**EXERCISE**
Would you please transcribe, exactly as written, the lines of the entries below starting at the one that holds "ATOM 70 C C" and ending at the one that holds "ATOM 78 C C . VAL A 1", both included?

**DATASET RECORDS**
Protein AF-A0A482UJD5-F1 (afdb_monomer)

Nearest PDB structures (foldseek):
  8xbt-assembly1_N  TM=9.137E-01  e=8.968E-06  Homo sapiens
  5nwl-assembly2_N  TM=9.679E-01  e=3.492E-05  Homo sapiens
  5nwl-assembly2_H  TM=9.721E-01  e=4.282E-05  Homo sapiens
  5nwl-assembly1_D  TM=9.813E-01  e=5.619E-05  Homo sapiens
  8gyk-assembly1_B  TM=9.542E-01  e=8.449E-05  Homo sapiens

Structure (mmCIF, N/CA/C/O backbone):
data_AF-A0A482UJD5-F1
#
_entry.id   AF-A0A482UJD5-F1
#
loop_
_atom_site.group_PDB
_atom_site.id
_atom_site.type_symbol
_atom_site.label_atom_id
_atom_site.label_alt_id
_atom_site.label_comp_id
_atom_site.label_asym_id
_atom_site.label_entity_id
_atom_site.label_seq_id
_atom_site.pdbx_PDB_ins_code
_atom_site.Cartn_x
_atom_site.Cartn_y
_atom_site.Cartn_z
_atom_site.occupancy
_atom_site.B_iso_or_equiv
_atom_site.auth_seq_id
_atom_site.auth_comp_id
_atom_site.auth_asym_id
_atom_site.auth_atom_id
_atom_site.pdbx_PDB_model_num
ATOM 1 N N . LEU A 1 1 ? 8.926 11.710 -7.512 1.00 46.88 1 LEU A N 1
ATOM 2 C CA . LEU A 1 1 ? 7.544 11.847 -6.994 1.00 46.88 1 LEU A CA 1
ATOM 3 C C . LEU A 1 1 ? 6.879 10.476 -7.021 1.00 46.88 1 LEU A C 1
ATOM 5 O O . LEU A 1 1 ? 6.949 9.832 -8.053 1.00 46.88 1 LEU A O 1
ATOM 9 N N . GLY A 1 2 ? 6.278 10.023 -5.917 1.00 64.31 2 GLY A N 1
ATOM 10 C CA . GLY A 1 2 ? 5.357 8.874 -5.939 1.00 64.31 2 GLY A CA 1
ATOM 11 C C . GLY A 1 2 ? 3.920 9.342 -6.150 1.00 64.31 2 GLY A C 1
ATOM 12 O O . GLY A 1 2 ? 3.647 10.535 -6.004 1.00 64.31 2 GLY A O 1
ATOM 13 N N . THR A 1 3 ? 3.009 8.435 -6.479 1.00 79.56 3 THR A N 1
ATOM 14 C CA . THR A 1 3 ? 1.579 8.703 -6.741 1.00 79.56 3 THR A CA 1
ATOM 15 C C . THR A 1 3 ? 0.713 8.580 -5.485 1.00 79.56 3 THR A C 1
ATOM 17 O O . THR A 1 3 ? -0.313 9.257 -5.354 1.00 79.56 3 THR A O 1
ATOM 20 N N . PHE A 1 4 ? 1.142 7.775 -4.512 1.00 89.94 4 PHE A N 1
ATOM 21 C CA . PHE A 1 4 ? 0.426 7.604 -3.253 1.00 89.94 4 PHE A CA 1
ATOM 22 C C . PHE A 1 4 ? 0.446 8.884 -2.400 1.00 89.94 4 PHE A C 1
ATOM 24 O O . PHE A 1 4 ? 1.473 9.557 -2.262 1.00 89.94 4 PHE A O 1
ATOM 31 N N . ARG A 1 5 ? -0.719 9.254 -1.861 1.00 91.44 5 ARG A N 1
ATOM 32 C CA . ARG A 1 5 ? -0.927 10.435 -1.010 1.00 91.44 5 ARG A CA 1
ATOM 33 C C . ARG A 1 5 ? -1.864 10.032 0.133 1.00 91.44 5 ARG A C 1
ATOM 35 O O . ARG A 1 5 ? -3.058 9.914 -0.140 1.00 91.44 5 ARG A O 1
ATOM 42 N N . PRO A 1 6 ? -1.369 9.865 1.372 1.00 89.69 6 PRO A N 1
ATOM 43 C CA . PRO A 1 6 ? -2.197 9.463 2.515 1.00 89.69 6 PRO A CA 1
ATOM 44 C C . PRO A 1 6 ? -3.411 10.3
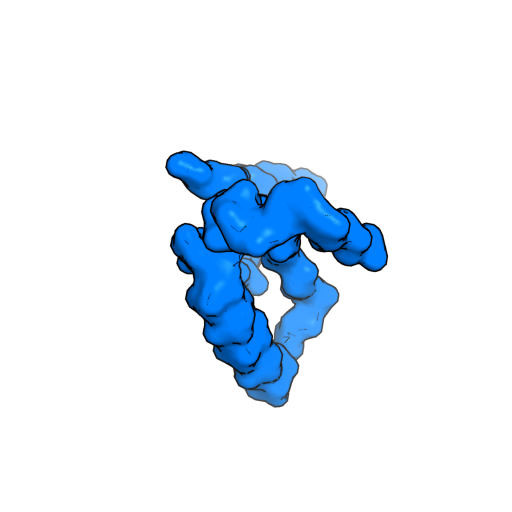71 2.742 1.00 89.69 6 PRO A C 1
ATOM 46 O O . PRO A 1 6 ? -4.495 9.892 3.042 1.00 89.69 6 PRO A O 1
ATOM 49 N N . LEU A 1 7 ? -3.274 11.674 2.472 1.00 91.25 7 LEU A N 1
ATOM 50 C CA . LEU A 1 7 ? -4.374 12.644 2.564 1.00 91.25 7 LEU A CA 1
ATOM 51 C C . LEU A 1 7 ? -5.586 12.302 1.677 1.00 91.25 7 LEU A C 1
ATOM 53 O O . LEU A 1 7 ? -6.694 12.730 1.978 1.00 91.25 7 LEU A O 1
ATOM 57 N N . ARG A 1 8 ? -5.411 11.517 0.601 1.00 94.31 8 ARG A N 1
ATOM 58 C CA . ARG A 1 8 ? -6.545 11.029 -0.201 1.00 94.31 8 ARG A CA 1
ATOM 59 C C . ARG A 1 8 ? -7.353 9.949 0.520 1.00 94.31 8 ARG A C 1
ATOM 61 O O . ARG A 1 8 ? -8.527 9.800 0.218 1.00 94.31 8 ARG A O 1
ATOM 68 N N . LEU A 1 9 ? -6.750 9.202 1.445 1.00 95.62 9 LEU A N 1
ATOM 69 C CA . LEU A 1 9 ? -7.473 8.228 2.264 1.00 95.62 9 LEU A CA 1
ATOM 70 C C . LEU A 1 9 ? -8.313 8.921 3.334 1.00 95.62 9 LEU A C 1
ATOM 72 O O . LEU A 1 9 ? -9.426 8.478 3.578 1.00 95.62 9 LEU A O 1
ATOM 76 N N . VAL A 1 10 ? -7.831 10.035 3.895 1.00 96.00 10 VAL A N 1
ATOM 77 C CA . VAL A 1 10 ? -8.583 10.842 4.872 1.00 96.00 10 VAL A CA 1
ATOM 78 C C . VAL A 1 
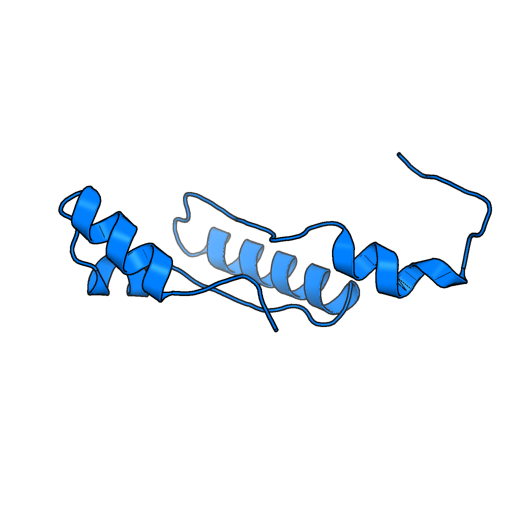10 ? -9.913 11.310 4.281 1.00 96.00 10 VAL A C 1
ATOM 80 O O . VAL A 1 10 ? -10.965 11.039 4.849 1.00 96.00 10 VAL A O 1
ATOM 83 N N . SER A 1 11 ? -9.893 11.913 3.088 1.00 96.25 11 SER A N 1
ATOM 84 C CA . SER A 1 11 ? -11.127 12.384 2.444 1.00 96.25 11 SER A CA 1
ATOM 85 C C . SER A 1 11 ? -12.083 11.250 2.050 1.00 96.25 11 SER A C 1
ATOM 87 O O . SER A 1 11 ? -13.300 11.436 2.032 1.00 96.25 11 SER A O 1
ATOM 89 N N . ILE A 1 12 ? -11.558 10.057 1.747 1.00 97.00 12 ILE A N 1
ATOM 90 C CA . ILE A 1 12 ? -12.377 8.860 1.514 1.00 97.00 12 ILE A CA 1
ATOM 91 C C . ILE A 1 12 ? -12.984 8.366 2.835 1.00 97.00 12 ILE A C 1
ATOM 93 O O . ILE A 1 12 ? -14.179 8.077 2.865 1.00 97.00 12 ILE A O 1
ATOM 97 N N . ALA A 1 13 ? -12.204 8.305 3.916 1.00 97.56 13 ALA A N 1
ATOM 98 C CA . ALA A 1 13 ? -12.665 7.882 5.237 1.00 97.56 13 ALA A CA 1
ATOM 99 C C . ALA A 1 13 ? -13.814 8.772 5.733 1.00 97.56 13 ALA A C 1
ATOM 101 O O . ALA A 1 13 ? -14.868 8.258 6.101 1.00 97.56 13 ALA A O 1
ATOM 102 N N . GLU A 1 14 ? -13.662 10.095 5.626 1.00 96.56 14 GLU A N 1
ATOM 103 C CA . GLU A 1 14 ? -14.700 11.071 5.980 1.00 96.56 14 GLU A CA 1
ATOM 104 C C . GLU A 1 14 ? -15.996 10.849 5.186 1.00 96.56 14 GLU A C 1
ATOM 106 O O . GLU A 1 14 ? -17.087 10.827 5.759 1.00 96.56 14 GLU A O 1
ATOM 111 N N . ARG A 1 15 ? -15.892 10.611 3.870 1.00 97.94 15 ARG A N 1
ATOM 112 C CA . ARG A 1 15 ? -17.053 10.321 3.010 1.00 97.94 15 ARG A CA 1
ATOM 113 C C . ARG A 1 15 ? -17.820 9.076 3.464 1.00 97.94 15 ARG A C 1
ATOM 115 O O . ARG A 1 15 ? -19.042 9.043 3.326 1.00 97.94 15 ARG A O 1
ATOM 122 N N . PHE A 1 16 ? -17.118 8.059 3.958 1.00 97.88 16 PHE A N 1
ATOM 123 C CA . PHE A 1 16 ? -17.708 6.812 4.448 1.00 97.88 16 PHE A CA 1
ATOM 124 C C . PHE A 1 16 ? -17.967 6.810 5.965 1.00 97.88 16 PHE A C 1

**PROBLEM SOLUTION**
ATOM 70 C C . LEU A 1 9 ? -8.313 8.921 3.334 1.00 95.62 9 LEU A C 1
ATOM 72 O O . LEU A 1 9 ? -9.426 8.478 3.578 1.00 95.62 9 LEU A O 1
ATOM 76 N N . VAL A 1 10 ? -7.831 10.035 3.895 1.00 96.00 10 VAL A N 1
ATOM 77 C CA . VAL A 1 10 ? -8.583 10.842 4.872 1.00 96.00 10 VAL A CA 1
ATOM 78 C C . VAL A 1 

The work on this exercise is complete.